Items from a data source
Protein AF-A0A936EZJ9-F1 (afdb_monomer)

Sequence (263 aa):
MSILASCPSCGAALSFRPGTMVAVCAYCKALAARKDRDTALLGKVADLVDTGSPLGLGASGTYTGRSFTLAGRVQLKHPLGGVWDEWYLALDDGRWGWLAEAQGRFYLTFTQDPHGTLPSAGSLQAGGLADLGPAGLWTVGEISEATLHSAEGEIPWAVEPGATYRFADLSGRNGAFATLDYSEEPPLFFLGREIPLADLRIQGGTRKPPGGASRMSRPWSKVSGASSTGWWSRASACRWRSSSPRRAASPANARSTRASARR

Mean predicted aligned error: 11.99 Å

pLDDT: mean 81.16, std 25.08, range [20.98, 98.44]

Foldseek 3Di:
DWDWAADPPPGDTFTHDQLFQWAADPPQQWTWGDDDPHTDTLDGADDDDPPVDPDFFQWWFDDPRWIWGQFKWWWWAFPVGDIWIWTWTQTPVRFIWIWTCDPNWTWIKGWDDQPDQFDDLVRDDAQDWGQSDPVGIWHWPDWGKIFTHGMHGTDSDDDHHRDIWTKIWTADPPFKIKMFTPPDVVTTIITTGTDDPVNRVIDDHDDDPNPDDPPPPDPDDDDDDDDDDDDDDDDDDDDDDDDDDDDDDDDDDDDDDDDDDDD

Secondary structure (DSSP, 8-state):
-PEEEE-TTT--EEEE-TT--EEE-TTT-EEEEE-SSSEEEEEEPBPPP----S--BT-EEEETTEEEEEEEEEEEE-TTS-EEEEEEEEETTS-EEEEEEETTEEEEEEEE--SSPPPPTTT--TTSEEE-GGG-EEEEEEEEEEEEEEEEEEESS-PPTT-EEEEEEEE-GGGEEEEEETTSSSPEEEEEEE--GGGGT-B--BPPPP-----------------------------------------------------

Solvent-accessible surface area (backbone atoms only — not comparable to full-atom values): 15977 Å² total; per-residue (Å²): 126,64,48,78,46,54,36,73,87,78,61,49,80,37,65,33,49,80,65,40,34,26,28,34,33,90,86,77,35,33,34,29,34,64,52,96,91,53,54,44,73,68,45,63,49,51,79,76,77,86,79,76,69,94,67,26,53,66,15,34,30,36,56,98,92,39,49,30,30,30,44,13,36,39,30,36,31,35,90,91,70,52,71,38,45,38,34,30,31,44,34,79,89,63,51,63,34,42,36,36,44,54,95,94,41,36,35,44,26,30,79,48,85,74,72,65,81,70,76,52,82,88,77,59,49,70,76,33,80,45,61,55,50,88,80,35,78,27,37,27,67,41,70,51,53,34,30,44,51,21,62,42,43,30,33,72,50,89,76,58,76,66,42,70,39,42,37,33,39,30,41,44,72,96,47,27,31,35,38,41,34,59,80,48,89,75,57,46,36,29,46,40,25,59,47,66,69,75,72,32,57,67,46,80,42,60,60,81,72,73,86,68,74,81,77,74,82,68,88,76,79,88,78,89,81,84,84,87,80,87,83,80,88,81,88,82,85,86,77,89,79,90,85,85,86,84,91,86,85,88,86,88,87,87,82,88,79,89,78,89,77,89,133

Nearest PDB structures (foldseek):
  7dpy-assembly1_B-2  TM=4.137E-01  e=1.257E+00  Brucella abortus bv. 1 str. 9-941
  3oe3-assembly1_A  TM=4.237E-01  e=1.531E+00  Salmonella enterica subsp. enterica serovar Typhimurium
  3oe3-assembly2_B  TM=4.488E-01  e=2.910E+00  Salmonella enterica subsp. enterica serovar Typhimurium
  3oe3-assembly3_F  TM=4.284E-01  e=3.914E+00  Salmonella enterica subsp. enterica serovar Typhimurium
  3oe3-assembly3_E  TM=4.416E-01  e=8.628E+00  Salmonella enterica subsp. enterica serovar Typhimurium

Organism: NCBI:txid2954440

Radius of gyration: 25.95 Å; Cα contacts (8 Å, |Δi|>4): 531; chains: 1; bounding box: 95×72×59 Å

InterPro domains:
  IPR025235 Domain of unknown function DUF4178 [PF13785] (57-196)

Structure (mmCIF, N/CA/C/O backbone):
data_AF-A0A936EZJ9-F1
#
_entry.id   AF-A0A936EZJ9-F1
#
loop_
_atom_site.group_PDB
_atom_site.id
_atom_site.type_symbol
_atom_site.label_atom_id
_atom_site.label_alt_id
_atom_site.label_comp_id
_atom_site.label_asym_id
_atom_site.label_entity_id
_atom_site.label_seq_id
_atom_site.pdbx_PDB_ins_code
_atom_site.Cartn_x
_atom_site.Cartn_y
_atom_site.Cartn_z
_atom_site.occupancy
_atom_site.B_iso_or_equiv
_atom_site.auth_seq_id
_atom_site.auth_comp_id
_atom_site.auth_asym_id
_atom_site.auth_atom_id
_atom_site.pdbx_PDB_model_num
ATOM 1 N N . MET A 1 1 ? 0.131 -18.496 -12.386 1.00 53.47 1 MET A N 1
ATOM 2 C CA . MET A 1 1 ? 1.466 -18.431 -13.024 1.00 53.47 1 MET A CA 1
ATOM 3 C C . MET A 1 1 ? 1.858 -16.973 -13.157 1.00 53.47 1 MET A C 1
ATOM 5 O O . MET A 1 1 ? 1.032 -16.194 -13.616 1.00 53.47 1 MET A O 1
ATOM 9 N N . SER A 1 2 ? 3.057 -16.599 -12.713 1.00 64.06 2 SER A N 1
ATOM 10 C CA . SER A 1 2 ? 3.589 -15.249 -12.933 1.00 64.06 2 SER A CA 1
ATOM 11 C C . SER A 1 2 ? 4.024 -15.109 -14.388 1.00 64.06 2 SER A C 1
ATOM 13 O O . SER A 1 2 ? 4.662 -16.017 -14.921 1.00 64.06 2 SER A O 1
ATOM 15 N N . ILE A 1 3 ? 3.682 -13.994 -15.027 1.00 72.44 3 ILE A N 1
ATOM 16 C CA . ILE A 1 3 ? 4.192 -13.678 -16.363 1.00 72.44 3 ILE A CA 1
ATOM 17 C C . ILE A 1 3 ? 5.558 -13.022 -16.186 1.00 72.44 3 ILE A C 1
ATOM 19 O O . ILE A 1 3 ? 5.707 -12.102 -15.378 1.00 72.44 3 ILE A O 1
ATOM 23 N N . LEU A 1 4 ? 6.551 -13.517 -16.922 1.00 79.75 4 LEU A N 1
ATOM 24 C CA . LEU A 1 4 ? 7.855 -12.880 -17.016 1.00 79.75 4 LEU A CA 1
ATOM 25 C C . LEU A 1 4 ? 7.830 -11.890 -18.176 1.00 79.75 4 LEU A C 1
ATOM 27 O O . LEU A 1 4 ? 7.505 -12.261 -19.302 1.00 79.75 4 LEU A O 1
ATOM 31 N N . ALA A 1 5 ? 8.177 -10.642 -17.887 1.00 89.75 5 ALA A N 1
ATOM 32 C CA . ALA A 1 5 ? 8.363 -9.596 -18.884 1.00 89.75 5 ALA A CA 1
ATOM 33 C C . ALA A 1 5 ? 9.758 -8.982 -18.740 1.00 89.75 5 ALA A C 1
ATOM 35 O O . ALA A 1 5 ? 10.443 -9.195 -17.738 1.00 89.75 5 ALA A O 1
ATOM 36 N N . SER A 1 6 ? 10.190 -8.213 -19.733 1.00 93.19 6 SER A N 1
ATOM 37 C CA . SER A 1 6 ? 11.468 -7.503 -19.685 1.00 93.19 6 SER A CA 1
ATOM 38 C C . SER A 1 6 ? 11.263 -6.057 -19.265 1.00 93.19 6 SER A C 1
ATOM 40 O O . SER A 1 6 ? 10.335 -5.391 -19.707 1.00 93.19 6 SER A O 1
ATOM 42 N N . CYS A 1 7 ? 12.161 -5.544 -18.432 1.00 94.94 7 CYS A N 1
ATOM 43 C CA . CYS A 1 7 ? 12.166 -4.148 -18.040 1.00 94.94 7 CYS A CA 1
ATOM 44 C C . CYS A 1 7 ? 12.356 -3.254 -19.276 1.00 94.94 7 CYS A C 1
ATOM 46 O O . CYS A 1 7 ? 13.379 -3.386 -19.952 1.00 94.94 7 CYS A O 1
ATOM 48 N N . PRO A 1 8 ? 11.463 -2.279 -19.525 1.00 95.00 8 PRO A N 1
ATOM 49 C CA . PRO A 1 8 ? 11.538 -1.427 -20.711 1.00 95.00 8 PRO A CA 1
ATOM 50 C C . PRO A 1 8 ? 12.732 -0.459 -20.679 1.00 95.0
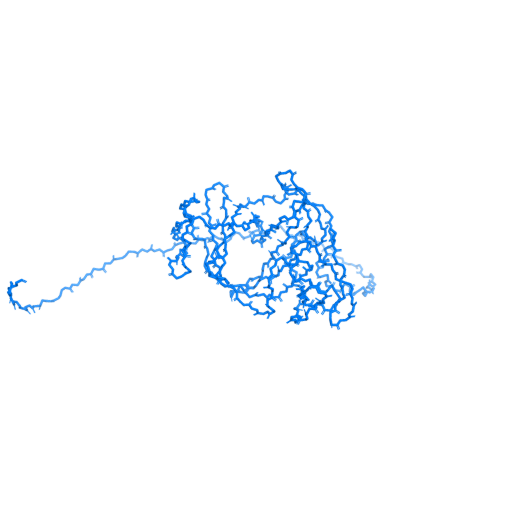0 8 PRO A C 1
ATOM 52 O O . PRO A 1 8 ? 13.056 0.146 -21.692 1.00 95.00 8 PRO A O 1
ATOM 55 N N . SER A 1 9 ? 13.401 -0.304 -19.526 1.00 96.00 9 SER A N 1
ATOM 56 C CA . SER A 1 9 ?
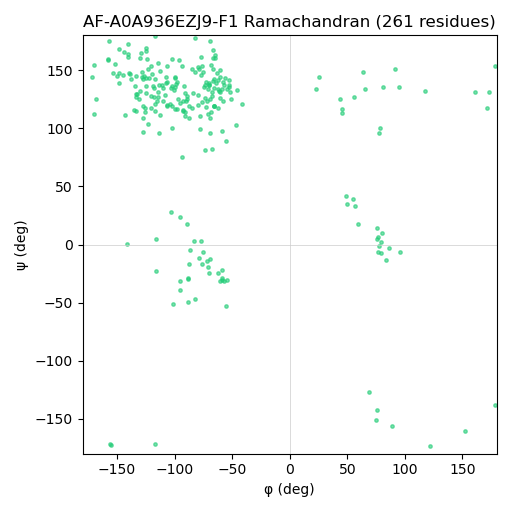 14.579 0.562 -19.389 1.00 96.00 9 SER A CA 1
ATOM 57 C C . SER A 1 9 ? 15.919 -0.167 -19.529 1.00 96.00 9 SER A C 1
ATOM 59 O O . SER A 1 9 ? 16.882 0.478 -19.933 1.00 96.00 9 SER A O 1
ATOM 61 N N . CYS A 1 10 ? 16.037 -1.441 -19.137 1.00 96.25 10 CYS A N 1
ATOM 62 C CA . CYS A 1 10 ? 17.332 -2.144 -19.124 1.00 96.25 10 CYS A CA 1
ATOM 63 C C . CYS A 1 10 ? 17.282 -3.619 -19.554 1.00 96.25 10 CYS A C 1
ATOM 65 O O . CYS A 1 10 ? 18.307 -4.292 -19.518 1.00 96.25 10 CYS A O 1
ATOM 67 N N . GLY A 1 11 ? 16.110 -4.147 -19.911 1.00 94.31 11 GLY A N 1
ATOM 68 C CA . GLY A 1 11 ? 15.934 -5.528 -20.369 1.00 94.31 11 GLY A CA 1
ATOM 69 C C . GLY A 1 11 ? 15.902 -6.601 -19.273 1.00 94.31 11 GLY A C 1
ATOM 70 O O . GLY A 1 11 ? 15.577 -7.747 -19.573 1.00 94.31 11 GLY A O 1
ATOM 71 N N . ALA A 1 12 ? 16.185 -6.261 -18.010 1.00 94.44 12 ALA A N 1
ATOM 72 C CA . ALA A 1 12 ? 16.159 -7.221 -16.902 1.00 94.44 12 ALA A CA 1
ATOM 73 C C . ALA A 1 12 ? 14.775 -7.863 -16.702 1.00 94.44 12 ALA A C 1
ATOM 75 O O . ALA A 1 12 ? 13.755 -7.222 -16.945 1.00 94.44 12 ALA A O 1
ATOM 76 N N . ALA A 1 13 ? 14.737 -9.101 -16.208 1.00 92.75 13 ALA A N 1
ATOM 77 C CA . ALA A 1 13 ? 13.484 -9.808 -15.961 1.00 92.75 13 ALA A CA 1
ATOM 78 C C . ALA A 1 13 ? 12.630 -9.120 -14.878 1.00 92.75 13 ALA A C 1
ATOM 80 O O . ALA A 1 13 ? 13.136 -8.680 -13.844 1.00 92.75 13 ALA A O 1
ATOM 81 N N . LEU A 1 14 ? 11.324 -9.072 -15.122 1.00 93.75 14 LEU A N 1
ATOM 82 C CA . LEU A 1 14 ? 10.282 -8.591 -14.225 1.00 93.75 14 LEU A CA 1
ATOM 83 C C . LEU A 1 14 ? 9.263 -9.704 -13.993 1.00 93.75 14 LEU A C 1
ATOM 85 O O . LEU A 1 14 ? 8.937 -10.452 -14.914 1.00 93.75 14 LEU A O 1
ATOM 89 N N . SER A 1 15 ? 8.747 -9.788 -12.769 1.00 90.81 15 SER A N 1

◆ **TASK DETAILS**
Look above for the line with "ATOM 2 C CA"; quote it and every line after it, stopping after the line with "ATOM 52 O O", exactly, with nothing added and without pictures.

◆ **REPLY**
ATOM 2 C CA . MET A 1 1 ? 1.466 -18.431 -13.024 1.00 53.47 1 MET A CA 1
ATOM 3 C C . MET A 1 1 ? 1.858 -16.973 -13.157 1.00 53.47 1 MET A C 1
ATOM 5 O O . MET A 1 1 ? 1.032 -16.194 -13.616 1.00 53.47 1 MET A O 1
ATOM 9 N N . SER A 1 2 ? 3.057 -16.599 -12.713 1.00 64.06 2 SER A N 1
ATOM 10 C CA . SER A 1 2 ? 3.589 -15.249 -12.933 1.00 64.06 2 SER A CA 1
ATOM 11 C C . SER A 1 2 ? 4.024 -15.109 -14.388 1.00 64.06 2 SER A C 1
ATOM 13 O O . SER A 1 2 ? 4.662 -16.017 -14.921 1.00 64.06 2 SER A O 1
ATOM 15 N N . ILE A 1 3 ? 3.682 -13.994 -15.027 1.00 72.44 3 ILE A N 1
ATOM 16 C CA . ILE A 1 3 ? 4.192 -13.678 -16.363 1.00 72.44 3 ILE A CA 1
ATOM 17 C C . ILE A 1 3 ? 5.558 -13.022 -16.186 1.00 72.44 3 ILE A C 1
ATOM 19 O O . ILE A 1 3 ? 5.707 -12.102 -15.378 1.00 72.44 3 ILE A O 1
ATOM 23 N N . LEU A 1 4 ? 6.551 -13.517 -16.922 1.00 79.75 4 LEU A N 1
ATOM 24 C CA . LEU A 1 4 ? 7.855 -12.880 -17.016 1.00 79.75 4 LEU A CA 1
ATOM 25 C C . LEU A 1 4 ? 7.830 -11.890 -18.176 1.00 79.75 4 LEU A C 1
ATOM 27 O O . LEU A 1 4 ? 7.505 -12.261 -19.302 1.00 79.75 4 LEU A O 1
ATOM 31 N N . ALA A 1 5 ? 8.177 -10.642 -17.887 1.00 89.75 5 ALA A N 1
ATOM 32 C CA . ALA A 1 5 ? 8.363 -9.596 -18.884 1.00 89.75 5 ALA A CA 1
ATOM 33 C C . ALA A 1 5 ? 9.758 -8.982 -18.740 1.00 89.75 5 ALA A C 1
ATOM 35 O O . ALA A 1 5 ? 10.443 -9.195 -17.738 1.00 89.75 5 ALA A O 1
ATOM 36 N N . SER A 1 6 ? 10.190 -8.213 -19.733 1.00 93.19 6 SER A N 1
ATOM 37 C CA . SER A 1 6 ? 11.468 -7.503 -19.685 1.00 93.19 6 SER A CA 1
ATOM 38 C C . SER A 1 6 ? 11.263 -6.057 -19.265 1.00 93.19 6 SER A C 1
ATOM 40 O O . SER A 1 6 ? 10.335 -5.391 -19.707 1.00 93.19 6 SER A O 1
ATOM 42 N N . CYS A 1 7 ? 12.161 -5.544 -18.432 1.00 94.94 7 CYS A N 1
ATOM 43 C CA . CYS A 1 7 ? 12.166 -4.148 -18.040 1.00 94.94 7 CYS A CA 1
ATOM 44 C C . CYS A 1 7 ? 12.356 -3.254 -19.276 1.00 94.94 7 CYS A C 1
ATOM 46 O O . CYS A 1 7 ? 13.379 -3.386 -19.952 1.00 94.94 7 CYS A O 1
ATOM 48 N N . PRO A 1 8 ? 11.463 -2.279 -19.525 1.00 95.00 8 PRO A N 1
ATOM 49 C CA . PRO A 1 8 ? 11.538 -1.427 -20.711 1.00 95.00 8 PRO A CA 1
ATOM 50 C C . PRO A 1 8 ? 12.732 -0.459 -20.679 1.00 95.0
0 8 PRO A C 1
ATOM 52 O O . PRO A 1 8 ? 13.056 0.146 -21.692 1.00 95.00 8 PRO A O 1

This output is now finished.